Your goal: The entries below contain a stretch that opens with the line containing "ATOM 142 C CA" and closes with the line containing "ATOM 152 N N"; set down that stretch exactly, both ends included, and nothing else.

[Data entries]
Content starts

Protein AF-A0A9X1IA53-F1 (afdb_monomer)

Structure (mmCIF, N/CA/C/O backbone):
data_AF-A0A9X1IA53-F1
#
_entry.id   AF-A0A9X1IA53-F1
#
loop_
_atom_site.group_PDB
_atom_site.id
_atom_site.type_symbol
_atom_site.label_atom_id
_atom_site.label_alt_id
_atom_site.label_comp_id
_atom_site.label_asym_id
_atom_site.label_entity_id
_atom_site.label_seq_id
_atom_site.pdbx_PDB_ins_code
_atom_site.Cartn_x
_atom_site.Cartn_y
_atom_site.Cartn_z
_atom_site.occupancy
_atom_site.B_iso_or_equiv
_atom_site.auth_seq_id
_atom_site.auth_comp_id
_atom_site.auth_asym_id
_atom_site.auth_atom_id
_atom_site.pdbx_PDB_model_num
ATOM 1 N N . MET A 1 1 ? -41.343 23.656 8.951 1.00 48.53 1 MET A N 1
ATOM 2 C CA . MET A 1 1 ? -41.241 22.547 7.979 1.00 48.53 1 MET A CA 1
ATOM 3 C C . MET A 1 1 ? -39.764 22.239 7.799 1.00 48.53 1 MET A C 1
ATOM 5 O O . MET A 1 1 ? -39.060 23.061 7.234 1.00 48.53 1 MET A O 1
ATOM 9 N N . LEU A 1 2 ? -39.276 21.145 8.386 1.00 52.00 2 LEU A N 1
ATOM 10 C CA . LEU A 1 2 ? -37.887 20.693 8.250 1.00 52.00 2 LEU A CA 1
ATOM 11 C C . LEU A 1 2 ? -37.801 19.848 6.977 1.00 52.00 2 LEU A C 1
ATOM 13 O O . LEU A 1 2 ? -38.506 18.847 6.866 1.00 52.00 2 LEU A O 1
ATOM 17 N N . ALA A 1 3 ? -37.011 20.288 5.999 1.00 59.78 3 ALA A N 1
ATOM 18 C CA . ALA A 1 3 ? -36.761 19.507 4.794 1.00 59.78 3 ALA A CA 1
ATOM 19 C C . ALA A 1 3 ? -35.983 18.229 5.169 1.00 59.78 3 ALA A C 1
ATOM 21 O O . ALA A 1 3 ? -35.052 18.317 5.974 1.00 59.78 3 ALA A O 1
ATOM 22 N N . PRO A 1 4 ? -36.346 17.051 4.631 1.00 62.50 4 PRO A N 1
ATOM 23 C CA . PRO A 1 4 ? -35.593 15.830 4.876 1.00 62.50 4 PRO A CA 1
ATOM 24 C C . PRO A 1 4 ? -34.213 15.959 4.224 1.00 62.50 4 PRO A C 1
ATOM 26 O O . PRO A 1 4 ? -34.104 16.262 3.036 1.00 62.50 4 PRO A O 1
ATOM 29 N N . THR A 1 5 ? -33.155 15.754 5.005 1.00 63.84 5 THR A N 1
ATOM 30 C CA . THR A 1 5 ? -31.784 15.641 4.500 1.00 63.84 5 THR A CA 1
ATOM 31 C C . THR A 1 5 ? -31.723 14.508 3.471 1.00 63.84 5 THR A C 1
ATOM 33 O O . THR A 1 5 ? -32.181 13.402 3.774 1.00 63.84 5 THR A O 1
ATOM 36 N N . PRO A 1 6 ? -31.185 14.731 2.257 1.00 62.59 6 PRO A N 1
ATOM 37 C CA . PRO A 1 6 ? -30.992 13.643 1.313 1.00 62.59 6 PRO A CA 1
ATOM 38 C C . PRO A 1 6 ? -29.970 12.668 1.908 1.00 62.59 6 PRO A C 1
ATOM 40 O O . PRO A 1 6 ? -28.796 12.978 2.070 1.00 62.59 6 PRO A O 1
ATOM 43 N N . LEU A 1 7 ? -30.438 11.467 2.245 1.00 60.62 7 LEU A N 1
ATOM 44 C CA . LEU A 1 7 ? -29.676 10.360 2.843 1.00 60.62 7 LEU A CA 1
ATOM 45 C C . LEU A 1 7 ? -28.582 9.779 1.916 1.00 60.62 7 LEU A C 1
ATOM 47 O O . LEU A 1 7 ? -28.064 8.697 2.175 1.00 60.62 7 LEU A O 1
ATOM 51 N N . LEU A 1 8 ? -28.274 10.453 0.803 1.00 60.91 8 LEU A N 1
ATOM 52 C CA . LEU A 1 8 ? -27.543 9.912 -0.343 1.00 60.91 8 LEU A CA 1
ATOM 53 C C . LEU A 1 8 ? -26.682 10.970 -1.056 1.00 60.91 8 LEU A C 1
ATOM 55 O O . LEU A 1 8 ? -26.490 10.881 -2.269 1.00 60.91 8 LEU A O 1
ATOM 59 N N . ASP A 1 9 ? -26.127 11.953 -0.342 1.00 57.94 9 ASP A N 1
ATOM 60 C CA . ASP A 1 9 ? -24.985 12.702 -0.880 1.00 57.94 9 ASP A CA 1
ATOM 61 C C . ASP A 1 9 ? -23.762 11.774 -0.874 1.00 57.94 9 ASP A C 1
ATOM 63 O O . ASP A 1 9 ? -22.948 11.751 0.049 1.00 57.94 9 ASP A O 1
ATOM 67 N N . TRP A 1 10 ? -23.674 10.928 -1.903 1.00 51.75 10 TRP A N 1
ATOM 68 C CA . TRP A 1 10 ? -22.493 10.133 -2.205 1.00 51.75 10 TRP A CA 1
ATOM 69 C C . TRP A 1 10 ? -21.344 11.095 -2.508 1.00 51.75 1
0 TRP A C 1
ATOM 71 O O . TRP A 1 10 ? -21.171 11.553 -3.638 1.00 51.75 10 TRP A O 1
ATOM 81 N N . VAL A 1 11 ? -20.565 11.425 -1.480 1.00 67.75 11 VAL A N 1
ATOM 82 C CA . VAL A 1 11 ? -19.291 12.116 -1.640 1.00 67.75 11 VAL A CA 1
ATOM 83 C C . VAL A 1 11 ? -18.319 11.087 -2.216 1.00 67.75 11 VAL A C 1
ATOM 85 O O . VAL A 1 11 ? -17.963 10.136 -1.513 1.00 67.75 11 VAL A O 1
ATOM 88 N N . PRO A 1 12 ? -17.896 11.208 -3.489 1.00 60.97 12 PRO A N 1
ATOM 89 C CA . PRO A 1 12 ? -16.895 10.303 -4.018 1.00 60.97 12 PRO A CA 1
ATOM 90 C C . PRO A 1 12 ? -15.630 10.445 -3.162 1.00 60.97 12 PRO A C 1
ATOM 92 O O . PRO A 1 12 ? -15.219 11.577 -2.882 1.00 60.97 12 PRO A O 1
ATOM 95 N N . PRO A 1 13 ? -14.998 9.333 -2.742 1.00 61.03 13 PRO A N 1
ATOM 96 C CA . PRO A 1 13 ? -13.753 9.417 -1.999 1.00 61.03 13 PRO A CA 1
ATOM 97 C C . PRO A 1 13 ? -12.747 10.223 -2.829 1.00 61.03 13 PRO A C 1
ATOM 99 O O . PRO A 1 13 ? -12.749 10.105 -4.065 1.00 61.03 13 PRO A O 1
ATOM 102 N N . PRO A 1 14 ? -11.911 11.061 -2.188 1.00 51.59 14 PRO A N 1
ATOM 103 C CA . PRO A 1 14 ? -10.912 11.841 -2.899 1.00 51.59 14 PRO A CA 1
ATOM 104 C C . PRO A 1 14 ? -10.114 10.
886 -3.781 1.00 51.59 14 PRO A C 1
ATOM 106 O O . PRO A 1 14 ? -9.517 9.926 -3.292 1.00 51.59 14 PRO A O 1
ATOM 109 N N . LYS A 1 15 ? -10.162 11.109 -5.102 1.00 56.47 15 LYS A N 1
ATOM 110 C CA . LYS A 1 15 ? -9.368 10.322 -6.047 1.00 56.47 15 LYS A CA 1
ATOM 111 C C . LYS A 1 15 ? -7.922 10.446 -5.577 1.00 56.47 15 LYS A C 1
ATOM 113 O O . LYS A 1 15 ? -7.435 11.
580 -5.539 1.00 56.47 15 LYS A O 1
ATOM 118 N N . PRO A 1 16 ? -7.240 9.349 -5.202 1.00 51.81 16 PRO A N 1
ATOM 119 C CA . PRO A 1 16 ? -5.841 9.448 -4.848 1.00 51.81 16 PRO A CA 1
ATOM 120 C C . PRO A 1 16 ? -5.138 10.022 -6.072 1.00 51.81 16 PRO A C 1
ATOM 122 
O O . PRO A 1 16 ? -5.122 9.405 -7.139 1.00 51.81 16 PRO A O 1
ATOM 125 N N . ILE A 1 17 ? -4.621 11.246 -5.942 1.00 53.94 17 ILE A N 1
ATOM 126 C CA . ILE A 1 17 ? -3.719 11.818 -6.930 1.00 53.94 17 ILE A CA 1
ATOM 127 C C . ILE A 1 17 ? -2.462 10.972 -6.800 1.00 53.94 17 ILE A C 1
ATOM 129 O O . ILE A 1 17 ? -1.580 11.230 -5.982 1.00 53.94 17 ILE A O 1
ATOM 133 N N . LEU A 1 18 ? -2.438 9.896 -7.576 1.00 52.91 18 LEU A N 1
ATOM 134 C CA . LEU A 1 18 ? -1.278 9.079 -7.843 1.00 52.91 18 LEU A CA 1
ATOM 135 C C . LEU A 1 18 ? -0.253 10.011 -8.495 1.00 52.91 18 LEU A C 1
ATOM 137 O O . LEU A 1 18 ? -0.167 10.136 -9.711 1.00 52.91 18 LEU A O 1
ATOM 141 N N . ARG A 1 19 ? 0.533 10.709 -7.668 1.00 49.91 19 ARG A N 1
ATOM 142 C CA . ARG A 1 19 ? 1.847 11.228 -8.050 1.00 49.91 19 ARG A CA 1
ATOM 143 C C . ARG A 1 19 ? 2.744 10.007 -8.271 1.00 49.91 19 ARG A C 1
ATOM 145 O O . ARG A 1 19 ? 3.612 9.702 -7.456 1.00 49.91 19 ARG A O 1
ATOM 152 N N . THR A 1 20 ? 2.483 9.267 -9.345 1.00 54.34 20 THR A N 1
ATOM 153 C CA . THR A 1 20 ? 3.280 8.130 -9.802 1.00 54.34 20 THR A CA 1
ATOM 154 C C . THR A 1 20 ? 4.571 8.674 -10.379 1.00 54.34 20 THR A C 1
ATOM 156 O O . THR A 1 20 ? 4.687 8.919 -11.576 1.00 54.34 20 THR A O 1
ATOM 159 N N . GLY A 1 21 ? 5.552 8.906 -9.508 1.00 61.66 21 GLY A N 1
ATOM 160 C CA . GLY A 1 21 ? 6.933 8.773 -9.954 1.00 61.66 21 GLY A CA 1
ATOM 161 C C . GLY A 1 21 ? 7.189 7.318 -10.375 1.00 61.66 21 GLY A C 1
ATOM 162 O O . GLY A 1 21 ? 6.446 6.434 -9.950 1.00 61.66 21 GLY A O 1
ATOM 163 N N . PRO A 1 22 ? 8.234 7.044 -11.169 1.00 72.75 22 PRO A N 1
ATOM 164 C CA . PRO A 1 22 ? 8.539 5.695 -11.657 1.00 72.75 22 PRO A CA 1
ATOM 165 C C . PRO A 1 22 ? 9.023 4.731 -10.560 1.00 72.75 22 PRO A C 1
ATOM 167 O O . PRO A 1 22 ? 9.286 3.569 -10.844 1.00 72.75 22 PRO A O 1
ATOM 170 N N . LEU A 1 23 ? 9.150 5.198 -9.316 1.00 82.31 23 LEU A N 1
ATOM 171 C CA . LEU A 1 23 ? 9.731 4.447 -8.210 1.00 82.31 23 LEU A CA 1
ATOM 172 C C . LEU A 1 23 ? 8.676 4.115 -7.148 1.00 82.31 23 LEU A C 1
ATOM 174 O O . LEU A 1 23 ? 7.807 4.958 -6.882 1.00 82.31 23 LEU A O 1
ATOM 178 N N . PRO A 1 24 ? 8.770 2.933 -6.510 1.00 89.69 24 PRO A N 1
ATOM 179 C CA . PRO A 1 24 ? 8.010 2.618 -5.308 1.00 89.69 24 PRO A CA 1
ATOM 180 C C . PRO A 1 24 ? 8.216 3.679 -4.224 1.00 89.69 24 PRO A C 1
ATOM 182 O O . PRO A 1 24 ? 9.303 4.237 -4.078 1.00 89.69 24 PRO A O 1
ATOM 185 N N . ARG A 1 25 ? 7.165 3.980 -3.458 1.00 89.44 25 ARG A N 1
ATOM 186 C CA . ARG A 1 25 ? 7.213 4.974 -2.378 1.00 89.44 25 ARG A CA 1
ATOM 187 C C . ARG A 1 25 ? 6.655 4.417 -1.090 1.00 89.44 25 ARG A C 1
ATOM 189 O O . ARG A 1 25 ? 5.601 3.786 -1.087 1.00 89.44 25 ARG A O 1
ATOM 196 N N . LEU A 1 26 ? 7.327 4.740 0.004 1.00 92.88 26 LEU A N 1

Content ends

Task output:
ATOM 142 C CA . ARG A 1 19 ? 1.847 11.228 -8.050 1.00 49.91 19 ARG A CA 1
ATOM 143 C C . ARG A 1 19 ? 2.744 10.007 -8.271 1.00 49.91 19 ARG A C 1
ATOM 145 O O . ARG A 1 19 ? 3.612 9.702 -7.456 1.00 49.91 19 ARG A O 1
ATOM 152 N N . THR A 1 20 ? 2.483 9.267 -9.345 1.00 54.34 20 THR A N 1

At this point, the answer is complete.